# [DATA SECTION]
__________
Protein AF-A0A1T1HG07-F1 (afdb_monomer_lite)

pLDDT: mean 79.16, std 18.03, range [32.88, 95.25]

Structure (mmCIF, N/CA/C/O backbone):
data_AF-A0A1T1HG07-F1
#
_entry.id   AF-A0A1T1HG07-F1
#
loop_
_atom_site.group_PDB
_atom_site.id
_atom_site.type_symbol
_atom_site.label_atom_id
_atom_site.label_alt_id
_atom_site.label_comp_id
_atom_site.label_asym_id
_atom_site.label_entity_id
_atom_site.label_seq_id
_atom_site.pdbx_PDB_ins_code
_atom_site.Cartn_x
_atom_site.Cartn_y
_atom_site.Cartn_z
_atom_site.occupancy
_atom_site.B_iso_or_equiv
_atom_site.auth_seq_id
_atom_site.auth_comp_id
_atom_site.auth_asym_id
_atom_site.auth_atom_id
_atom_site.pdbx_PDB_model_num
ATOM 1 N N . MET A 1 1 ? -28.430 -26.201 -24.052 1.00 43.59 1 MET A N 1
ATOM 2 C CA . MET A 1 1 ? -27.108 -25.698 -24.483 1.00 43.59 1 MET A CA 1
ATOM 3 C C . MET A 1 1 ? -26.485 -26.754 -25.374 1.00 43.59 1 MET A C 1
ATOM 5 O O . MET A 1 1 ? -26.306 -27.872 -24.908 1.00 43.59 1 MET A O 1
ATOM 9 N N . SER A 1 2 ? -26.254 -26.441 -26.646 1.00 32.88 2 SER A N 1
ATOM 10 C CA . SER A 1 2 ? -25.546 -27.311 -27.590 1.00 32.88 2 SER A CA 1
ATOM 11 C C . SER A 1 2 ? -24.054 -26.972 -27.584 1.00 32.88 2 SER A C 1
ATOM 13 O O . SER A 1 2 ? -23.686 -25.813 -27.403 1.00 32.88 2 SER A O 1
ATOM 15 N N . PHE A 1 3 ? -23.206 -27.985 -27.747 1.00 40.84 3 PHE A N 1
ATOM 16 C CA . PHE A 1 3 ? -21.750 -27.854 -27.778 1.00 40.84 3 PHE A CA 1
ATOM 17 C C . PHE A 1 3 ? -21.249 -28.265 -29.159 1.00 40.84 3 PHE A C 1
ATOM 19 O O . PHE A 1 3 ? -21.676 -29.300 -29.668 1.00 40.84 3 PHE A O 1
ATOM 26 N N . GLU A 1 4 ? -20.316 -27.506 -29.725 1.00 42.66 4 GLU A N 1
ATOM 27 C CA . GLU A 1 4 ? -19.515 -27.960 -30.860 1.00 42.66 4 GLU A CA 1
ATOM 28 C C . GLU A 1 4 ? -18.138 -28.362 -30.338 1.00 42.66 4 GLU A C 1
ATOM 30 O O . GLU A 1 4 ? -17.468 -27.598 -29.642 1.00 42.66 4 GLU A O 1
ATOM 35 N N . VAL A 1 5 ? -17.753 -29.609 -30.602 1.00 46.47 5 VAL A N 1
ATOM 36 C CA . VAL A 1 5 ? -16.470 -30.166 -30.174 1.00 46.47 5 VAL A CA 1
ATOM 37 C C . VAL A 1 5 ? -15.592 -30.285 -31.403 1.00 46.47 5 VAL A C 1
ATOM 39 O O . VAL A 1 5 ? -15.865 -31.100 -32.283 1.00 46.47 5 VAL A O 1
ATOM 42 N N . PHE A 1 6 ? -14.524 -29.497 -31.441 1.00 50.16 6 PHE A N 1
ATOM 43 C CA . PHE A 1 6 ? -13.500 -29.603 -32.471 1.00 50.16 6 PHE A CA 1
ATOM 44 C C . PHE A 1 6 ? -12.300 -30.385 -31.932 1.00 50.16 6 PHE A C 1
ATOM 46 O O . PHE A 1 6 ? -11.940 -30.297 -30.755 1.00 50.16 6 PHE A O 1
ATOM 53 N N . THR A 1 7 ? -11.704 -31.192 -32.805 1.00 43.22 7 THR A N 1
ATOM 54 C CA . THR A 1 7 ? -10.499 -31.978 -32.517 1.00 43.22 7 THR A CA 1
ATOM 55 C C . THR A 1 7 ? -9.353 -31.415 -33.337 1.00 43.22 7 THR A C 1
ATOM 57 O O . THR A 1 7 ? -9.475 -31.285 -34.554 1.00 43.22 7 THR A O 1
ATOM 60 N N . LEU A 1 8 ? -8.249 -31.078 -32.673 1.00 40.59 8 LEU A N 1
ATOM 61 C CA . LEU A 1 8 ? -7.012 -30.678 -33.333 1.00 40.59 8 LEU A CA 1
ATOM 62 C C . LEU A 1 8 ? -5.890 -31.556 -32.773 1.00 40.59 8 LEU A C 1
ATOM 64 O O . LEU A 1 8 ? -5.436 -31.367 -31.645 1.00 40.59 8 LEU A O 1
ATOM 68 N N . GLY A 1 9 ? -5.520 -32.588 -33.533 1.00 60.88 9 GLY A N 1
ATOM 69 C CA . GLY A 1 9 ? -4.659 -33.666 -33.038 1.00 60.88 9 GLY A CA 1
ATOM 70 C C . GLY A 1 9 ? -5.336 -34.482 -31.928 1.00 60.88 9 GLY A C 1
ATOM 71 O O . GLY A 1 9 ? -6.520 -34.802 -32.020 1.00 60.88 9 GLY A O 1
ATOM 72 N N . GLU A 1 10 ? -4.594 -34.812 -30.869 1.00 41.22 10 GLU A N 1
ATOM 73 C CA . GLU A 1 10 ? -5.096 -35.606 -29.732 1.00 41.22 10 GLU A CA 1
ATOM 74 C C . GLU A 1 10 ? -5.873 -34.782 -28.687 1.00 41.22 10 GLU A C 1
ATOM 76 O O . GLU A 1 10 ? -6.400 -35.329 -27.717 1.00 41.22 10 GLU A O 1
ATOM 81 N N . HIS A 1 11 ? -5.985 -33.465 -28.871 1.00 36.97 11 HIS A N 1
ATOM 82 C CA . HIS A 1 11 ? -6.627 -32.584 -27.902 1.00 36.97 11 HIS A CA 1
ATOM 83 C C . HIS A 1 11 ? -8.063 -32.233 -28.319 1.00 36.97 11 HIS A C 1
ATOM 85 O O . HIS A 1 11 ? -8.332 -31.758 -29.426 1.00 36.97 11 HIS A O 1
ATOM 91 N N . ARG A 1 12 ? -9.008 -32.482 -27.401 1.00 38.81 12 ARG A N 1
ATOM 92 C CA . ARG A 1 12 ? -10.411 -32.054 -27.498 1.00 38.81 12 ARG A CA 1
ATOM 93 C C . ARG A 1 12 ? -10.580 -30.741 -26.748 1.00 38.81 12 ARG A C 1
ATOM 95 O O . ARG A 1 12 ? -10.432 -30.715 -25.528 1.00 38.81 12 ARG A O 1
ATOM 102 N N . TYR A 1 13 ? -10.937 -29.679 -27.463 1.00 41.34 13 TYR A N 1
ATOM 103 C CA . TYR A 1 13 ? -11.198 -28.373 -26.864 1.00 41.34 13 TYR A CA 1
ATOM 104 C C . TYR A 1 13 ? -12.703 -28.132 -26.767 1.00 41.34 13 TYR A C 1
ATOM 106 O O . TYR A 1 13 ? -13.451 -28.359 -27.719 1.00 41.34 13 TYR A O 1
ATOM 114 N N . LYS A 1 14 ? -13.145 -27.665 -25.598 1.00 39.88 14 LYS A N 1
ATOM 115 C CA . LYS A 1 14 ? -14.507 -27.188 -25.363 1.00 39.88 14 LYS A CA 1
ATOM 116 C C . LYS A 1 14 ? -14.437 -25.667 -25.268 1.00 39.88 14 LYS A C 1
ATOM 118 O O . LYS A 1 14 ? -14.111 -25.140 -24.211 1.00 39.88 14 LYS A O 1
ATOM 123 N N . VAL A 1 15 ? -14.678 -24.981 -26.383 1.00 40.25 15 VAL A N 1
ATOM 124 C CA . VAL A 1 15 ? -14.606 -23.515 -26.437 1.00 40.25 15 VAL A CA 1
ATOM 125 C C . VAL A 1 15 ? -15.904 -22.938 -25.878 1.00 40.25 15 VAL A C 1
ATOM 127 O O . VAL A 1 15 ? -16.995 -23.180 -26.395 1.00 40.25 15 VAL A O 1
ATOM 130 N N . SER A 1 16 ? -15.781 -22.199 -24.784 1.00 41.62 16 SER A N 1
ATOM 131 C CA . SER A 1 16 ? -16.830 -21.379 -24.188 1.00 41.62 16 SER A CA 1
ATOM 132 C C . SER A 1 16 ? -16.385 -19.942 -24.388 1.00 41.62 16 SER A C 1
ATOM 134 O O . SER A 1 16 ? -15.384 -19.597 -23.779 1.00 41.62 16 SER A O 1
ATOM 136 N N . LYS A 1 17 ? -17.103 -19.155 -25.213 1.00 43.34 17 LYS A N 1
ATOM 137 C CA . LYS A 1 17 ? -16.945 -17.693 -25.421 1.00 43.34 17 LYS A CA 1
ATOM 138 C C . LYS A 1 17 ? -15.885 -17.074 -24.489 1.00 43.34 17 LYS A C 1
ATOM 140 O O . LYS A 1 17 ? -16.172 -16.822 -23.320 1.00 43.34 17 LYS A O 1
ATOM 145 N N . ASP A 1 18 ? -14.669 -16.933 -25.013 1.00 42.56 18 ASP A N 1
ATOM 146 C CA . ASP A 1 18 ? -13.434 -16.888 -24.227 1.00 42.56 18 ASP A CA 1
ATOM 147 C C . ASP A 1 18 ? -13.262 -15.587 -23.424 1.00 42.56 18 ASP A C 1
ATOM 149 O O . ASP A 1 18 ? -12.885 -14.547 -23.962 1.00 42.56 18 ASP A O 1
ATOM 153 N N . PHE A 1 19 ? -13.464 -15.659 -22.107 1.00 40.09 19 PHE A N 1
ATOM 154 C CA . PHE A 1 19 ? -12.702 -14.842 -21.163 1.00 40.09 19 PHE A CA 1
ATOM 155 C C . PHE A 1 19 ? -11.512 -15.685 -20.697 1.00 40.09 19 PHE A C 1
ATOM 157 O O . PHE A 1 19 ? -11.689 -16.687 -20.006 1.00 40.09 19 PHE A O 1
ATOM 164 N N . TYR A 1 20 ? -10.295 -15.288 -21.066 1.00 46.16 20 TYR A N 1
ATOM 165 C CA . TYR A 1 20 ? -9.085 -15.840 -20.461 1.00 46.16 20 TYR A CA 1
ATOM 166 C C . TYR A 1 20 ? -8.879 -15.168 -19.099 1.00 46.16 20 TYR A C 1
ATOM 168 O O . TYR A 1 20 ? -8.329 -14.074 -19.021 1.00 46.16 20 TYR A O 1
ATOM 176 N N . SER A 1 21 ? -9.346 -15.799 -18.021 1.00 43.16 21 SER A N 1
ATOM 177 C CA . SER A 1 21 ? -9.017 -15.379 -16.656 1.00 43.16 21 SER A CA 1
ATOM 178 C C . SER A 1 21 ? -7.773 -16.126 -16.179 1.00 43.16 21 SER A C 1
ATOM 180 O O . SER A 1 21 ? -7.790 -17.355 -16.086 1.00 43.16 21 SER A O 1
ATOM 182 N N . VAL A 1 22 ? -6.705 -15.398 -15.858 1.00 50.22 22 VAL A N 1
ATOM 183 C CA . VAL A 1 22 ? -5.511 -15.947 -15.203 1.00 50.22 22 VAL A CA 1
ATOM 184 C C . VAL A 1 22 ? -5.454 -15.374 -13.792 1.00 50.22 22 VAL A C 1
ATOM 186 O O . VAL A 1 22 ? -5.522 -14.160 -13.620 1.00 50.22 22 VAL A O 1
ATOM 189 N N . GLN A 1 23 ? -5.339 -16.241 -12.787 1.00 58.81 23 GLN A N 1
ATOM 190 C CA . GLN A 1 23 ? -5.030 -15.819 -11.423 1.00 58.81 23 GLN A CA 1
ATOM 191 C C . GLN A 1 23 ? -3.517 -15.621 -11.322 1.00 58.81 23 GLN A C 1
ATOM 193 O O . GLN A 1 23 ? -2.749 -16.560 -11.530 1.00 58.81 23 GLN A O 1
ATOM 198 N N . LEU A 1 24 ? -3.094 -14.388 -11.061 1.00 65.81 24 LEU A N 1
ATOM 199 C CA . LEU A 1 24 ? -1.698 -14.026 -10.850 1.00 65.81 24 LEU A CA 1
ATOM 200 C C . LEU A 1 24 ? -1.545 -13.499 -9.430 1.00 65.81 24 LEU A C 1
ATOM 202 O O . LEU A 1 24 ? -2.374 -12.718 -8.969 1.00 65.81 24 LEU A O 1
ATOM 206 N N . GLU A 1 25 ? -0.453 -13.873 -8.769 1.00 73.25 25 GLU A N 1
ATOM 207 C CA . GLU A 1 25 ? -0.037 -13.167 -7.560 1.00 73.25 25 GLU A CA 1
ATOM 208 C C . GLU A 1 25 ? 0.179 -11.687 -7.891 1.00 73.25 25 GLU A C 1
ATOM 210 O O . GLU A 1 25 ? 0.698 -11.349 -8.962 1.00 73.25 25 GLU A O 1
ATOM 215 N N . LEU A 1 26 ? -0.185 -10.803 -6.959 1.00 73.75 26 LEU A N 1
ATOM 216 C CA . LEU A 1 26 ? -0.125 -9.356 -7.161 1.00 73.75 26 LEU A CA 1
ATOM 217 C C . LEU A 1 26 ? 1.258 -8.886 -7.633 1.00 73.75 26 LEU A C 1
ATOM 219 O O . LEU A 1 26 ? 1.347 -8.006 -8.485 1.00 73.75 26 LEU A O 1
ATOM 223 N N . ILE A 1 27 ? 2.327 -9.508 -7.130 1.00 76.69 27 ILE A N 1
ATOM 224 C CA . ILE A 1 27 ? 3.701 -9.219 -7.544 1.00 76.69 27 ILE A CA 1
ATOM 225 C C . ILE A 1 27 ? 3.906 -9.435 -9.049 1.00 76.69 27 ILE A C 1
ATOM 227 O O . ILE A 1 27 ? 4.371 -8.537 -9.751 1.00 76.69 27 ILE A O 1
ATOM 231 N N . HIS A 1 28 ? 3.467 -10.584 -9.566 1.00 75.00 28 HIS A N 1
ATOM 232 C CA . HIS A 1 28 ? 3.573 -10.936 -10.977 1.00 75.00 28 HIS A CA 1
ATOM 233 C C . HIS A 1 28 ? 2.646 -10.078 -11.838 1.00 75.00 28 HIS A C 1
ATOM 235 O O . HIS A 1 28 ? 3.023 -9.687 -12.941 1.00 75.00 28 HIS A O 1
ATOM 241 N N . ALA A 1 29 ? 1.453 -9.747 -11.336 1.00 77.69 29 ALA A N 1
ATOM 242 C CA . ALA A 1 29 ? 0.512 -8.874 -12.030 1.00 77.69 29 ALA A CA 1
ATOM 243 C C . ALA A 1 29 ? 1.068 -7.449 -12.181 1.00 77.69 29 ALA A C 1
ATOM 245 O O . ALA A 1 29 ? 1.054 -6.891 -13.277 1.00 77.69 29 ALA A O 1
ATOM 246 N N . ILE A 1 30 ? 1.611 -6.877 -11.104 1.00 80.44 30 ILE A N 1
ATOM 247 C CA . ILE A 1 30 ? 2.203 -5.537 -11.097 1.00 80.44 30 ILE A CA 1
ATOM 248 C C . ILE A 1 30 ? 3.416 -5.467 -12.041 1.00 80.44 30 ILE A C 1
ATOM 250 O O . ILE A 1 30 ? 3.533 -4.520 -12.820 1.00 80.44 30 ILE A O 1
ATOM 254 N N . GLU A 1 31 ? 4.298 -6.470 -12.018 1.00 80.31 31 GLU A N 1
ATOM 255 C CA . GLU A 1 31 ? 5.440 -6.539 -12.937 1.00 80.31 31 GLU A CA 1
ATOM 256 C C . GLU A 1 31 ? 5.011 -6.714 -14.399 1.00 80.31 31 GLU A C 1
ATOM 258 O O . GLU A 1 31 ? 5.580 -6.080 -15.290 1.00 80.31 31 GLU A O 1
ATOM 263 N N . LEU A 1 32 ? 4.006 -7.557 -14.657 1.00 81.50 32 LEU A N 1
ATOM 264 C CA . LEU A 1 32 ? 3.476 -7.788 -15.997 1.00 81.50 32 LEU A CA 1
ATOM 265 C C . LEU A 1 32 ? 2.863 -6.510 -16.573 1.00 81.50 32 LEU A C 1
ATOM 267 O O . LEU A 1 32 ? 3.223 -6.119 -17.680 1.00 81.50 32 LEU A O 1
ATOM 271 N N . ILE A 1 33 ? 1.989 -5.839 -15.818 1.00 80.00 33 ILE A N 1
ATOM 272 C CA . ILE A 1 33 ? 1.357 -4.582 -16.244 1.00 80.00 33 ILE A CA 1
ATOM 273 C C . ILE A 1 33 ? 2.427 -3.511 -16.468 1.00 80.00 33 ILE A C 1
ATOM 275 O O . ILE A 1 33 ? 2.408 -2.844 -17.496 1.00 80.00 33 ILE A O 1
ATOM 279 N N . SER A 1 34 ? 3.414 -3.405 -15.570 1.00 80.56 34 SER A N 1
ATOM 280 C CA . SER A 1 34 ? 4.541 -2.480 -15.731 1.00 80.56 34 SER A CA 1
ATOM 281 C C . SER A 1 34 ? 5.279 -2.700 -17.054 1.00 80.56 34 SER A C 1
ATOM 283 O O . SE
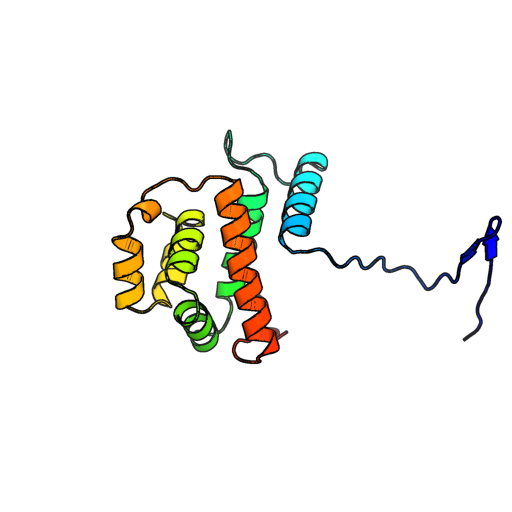R A 1 34 ? 5.536 -1.738 -17.774 1.00 80.56 34 SER A O 1
ATOM 285 N N . LYS A 1 35 ? 5.597 -3.954 -17.404 1.00 81.00 35 LYS A N 1
ATOM 286 C CA . LYS A 1 35 ? 6.272 -4.293 -18.669 1.00 81.00 35 LYS A CA 1
ATOM 287 C C . LYS A 1 35 ? 5.388 -4.048 -19.891 1.00 81.00 35 LYS A C 1
ATOM 289 O O . LYS A 1 35 ? 5.889 -3.596 -20.917 1.00 81.00 35 LYS A O 1
ATOM 294 N N . LEU A 1 36 ? 4.091 -4.343 -19.798 1.00 79.44 36 LEU A N 1
ATOM 295 C CA . LEU A 1 36 ? 3.140 -4.086 -20.881 1.00 79.44 36 LEU A CA 1
ATOM 296 C C . LEU A 1 36 ? 3.004 -2.585 -21.148 1.00 79.44 36 LEU A C 1
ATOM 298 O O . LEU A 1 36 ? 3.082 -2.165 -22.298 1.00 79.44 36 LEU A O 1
__________
# [WHAT IS NEEDED]
Every line above from the line with "ATOM 2 C CA" to the line with "ATOM 5 O O .", both included, must be reproduced exactly, and no other line may appear.

# [EXPECTED ANSWER]
ATOM 2 C CA . MET A 1 1 ? -27.108 -25.698 -24.483 1.00 43.59 1 MET A CA 1
ATOM 3 C C . MET A 1 1 ? -26.485 -26.754 -25.374 1.00 43.59 1 MET A C 1
ATOM 5 O O . MET A 1 1 ? -26.306 -27.872 -24.908 1.00 43.59 1 MET A O 1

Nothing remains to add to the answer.